Allow me to ramble


There's not a whole lot going on right now. The heat and humidity are keeping me inside for the most part and quite frankly, if I sit too long, I nap. I've had a lot of naps lately. To be honest, though, I've no great desire to go anywhere like the mall or a park - I even skipped the Dragonboat races completely. It wasn't really even the heat that kept me home - I would've endured it if I really wanted to be there. I just didn't care.

I was walking the dog the other night and remembered when I could hustle home, get the camera and get back to the river fast if I saw something while on the dike. I'd walk over to Wilkes-Barre for no reason other than to see what I could see. Now, I can't be bothered. Maybe it's the cancer or maybe it's because I'm at a different place in my life now, part of a family unit again and not just me and a cat, or maybe it's age and weight (thank you cancer/midlife/meds). Maybe it's a combination of all. I just don't want it to be me giving up and in.

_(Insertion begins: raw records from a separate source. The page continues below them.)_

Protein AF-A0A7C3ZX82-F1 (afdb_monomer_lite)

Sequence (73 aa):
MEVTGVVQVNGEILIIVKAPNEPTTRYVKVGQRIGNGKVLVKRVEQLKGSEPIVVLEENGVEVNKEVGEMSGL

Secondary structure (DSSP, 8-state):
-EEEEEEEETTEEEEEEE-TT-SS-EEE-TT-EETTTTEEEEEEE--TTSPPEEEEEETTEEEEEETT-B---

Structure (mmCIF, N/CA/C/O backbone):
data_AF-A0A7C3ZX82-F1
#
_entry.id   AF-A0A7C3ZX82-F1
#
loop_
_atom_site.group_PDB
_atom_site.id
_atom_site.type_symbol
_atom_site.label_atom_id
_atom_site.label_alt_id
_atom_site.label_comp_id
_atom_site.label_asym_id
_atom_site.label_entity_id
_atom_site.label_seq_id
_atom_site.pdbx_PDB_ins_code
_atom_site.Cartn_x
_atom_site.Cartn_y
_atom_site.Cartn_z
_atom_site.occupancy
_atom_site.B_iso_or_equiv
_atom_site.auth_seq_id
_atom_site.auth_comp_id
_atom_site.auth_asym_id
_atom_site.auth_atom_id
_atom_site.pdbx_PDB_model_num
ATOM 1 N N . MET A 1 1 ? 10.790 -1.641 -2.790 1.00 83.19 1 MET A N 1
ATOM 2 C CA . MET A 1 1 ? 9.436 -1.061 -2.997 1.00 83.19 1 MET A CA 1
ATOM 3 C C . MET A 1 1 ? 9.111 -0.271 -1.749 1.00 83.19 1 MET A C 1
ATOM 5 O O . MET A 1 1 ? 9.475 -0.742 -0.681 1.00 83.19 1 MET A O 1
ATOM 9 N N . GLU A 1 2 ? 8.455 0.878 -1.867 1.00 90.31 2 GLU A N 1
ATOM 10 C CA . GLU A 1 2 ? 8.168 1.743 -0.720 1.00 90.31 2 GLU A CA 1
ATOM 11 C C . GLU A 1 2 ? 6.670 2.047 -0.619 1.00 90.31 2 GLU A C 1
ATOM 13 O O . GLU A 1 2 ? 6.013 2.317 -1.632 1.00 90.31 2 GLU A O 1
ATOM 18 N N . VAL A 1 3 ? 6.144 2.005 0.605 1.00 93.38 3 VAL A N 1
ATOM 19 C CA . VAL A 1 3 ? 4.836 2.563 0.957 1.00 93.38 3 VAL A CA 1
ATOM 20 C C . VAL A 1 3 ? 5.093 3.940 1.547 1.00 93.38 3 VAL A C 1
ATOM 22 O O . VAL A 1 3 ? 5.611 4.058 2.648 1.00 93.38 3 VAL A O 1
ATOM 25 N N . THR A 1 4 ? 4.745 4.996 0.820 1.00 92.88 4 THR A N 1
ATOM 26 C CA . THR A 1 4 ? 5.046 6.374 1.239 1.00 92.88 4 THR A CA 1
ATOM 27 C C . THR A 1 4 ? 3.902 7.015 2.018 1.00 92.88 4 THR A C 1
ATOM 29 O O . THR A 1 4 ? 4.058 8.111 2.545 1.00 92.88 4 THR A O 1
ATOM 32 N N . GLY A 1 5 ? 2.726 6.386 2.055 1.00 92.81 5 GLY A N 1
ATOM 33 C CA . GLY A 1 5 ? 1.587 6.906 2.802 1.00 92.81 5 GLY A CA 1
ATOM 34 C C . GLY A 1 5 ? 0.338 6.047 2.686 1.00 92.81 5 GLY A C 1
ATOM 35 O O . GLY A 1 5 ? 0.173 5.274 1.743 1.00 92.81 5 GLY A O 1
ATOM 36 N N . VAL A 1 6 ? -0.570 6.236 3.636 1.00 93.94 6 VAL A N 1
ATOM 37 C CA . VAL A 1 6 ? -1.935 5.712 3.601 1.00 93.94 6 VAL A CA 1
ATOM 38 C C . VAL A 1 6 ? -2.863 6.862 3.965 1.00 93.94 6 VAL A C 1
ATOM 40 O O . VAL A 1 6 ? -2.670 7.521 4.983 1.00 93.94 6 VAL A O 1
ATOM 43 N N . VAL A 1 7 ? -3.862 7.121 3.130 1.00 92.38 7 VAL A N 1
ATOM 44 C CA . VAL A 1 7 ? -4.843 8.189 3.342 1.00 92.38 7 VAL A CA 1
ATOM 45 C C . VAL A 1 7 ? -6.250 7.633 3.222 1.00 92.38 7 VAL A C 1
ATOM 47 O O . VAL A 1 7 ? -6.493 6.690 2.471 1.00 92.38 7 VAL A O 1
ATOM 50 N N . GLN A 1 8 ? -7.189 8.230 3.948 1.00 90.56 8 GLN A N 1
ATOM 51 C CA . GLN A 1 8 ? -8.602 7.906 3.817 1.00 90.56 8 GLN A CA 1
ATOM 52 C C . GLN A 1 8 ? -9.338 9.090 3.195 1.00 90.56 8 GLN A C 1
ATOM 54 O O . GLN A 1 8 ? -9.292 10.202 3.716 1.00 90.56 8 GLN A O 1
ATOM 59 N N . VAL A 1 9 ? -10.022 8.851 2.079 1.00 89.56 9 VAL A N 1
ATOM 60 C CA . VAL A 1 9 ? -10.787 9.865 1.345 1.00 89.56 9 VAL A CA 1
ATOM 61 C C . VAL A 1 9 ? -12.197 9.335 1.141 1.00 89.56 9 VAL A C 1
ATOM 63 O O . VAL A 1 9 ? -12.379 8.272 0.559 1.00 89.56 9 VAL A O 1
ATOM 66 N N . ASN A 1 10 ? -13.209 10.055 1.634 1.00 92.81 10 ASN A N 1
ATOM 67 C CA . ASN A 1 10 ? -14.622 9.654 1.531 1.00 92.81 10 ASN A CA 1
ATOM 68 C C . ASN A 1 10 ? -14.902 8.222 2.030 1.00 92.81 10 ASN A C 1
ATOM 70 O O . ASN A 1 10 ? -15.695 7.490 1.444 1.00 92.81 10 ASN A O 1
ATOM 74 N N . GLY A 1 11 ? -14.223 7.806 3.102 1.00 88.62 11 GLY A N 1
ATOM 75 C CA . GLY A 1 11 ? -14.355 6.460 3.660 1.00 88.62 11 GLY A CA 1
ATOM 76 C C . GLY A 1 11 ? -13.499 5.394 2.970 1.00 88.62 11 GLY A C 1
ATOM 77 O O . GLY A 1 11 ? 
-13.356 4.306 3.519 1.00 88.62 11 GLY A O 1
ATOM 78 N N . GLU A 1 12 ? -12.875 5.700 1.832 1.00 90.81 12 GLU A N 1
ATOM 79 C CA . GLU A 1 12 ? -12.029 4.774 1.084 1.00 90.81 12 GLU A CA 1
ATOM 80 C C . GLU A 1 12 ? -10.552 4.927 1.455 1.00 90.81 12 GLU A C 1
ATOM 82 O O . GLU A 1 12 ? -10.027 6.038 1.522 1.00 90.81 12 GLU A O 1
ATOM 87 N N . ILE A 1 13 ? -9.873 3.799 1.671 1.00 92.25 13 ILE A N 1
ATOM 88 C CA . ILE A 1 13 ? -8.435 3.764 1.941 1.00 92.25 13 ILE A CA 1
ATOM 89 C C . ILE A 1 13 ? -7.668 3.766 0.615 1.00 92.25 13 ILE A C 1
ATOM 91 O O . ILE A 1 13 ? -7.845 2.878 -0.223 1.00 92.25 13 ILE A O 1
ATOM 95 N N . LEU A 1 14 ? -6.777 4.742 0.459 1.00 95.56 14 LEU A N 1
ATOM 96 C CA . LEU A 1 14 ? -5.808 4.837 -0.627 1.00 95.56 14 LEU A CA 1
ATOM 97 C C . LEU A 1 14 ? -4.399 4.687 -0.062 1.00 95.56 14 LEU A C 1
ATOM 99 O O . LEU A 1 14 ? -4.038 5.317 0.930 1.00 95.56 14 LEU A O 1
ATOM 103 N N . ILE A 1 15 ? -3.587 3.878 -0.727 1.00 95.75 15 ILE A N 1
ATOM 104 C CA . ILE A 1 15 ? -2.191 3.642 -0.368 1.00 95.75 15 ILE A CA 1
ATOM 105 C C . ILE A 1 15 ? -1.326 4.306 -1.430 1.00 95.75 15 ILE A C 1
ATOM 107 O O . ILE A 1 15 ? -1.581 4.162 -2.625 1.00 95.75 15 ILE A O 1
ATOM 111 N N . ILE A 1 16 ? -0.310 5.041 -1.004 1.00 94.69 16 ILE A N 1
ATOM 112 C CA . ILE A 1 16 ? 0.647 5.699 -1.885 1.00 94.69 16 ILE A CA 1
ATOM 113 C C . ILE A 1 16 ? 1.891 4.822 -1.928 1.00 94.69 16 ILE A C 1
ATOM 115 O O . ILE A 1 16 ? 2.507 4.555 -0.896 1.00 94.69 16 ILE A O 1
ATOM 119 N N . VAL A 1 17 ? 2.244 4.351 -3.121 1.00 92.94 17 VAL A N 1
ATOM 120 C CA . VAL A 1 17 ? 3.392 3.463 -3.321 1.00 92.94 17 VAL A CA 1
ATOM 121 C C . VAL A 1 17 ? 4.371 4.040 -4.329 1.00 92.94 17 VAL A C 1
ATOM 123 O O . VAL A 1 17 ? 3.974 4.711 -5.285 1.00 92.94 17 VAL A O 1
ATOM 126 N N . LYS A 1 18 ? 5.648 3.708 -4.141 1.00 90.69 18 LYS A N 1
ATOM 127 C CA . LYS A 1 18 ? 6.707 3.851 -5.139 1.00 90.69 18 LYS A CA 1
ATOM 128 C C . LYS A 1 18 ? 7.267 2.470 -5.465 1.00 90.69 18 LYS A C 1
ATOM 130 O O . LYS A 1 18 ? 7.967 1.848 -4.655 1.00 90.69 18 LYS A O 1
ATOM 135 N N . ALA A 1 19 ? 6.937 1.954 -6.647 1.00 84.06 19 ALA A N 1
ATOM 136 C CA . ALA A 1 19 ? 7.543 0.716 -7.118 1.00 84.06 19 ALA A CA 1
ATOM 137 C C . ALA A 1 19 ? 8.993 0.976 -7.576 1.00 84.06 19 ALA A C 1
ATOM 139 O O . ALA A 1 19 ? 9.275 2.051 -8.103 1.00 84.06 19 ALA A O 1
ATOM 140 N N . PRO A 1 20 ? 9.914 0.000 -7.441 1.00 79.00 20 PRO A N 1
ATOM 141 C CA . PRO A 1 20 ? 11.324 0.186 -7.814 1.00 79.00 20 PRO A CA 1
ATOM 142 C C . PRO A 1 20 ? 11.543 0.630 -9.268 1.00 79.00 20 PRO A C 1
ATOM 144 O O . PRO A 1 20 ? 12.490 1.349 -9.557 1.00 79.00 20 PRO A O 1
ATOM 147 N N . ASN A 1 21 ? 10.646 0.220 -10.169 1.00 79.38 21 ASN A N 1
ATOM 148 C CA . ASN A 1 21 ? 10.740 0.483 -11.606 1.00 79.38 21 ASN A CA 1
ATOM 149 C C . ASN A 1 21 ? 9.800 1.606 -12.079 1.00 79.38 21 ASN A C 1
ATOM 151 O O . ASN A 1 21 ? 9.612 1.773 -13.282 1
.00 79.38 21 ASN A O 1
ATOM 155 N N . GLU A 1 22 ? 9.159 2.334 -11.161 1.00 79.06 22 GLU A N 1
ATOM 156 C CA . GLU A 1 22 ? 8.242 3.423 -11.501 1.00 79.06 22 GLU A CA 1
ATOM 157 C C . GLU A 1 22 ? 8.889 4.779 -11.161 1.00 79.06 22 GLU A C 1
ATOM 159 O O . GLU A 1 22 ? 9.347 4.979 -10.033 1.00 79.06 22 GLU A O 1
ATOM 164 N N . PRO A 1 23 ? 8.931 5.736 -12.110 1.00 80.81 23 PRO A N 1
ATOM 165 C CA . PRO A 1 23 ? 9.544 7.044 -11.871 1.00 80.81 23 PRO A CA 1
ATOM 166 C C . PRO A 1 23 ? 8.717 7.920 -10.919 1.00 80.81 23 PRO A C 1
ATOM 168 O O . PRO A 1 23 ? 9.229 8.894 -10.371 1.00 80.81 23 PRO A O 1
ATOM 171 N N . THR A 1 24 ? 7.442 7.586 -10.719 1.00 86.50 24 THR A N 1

I usually don't think of myself as sick. I look and feel fairly healthy and if you passed me on the street, you'd never guess that technically, I'm terminally ill (we can argue the "short period of time" bit of the definition - I plan to beat that). I won't lie - I've used that as a reason to not do certain things (No, Fidelity people, I don't want to talk about 401k options - I am no longer contributing and not likely to see 59 [statistics say, anyway]). I have a handicap placard, but I don't use it often because I'm still healthy enough to walk the length of a parking lot, thank you (I got it when I had a collapsed lung and couldn't walk more than a few feet without gasping for air - normally it recurs fairly quickly with this condition, but mine has not been as bad again, probably due to scar tissue).
Those are my concessions to the disease.

I guess I've just changed and not because of the cancer. I'm content and I like where I'm at in my life. I got to find out who "me" is and now I'm happy settling down to just enjoy whatever comes next.

The cancer hasn't affected how corny I am or how I can say so little in so many words.  :)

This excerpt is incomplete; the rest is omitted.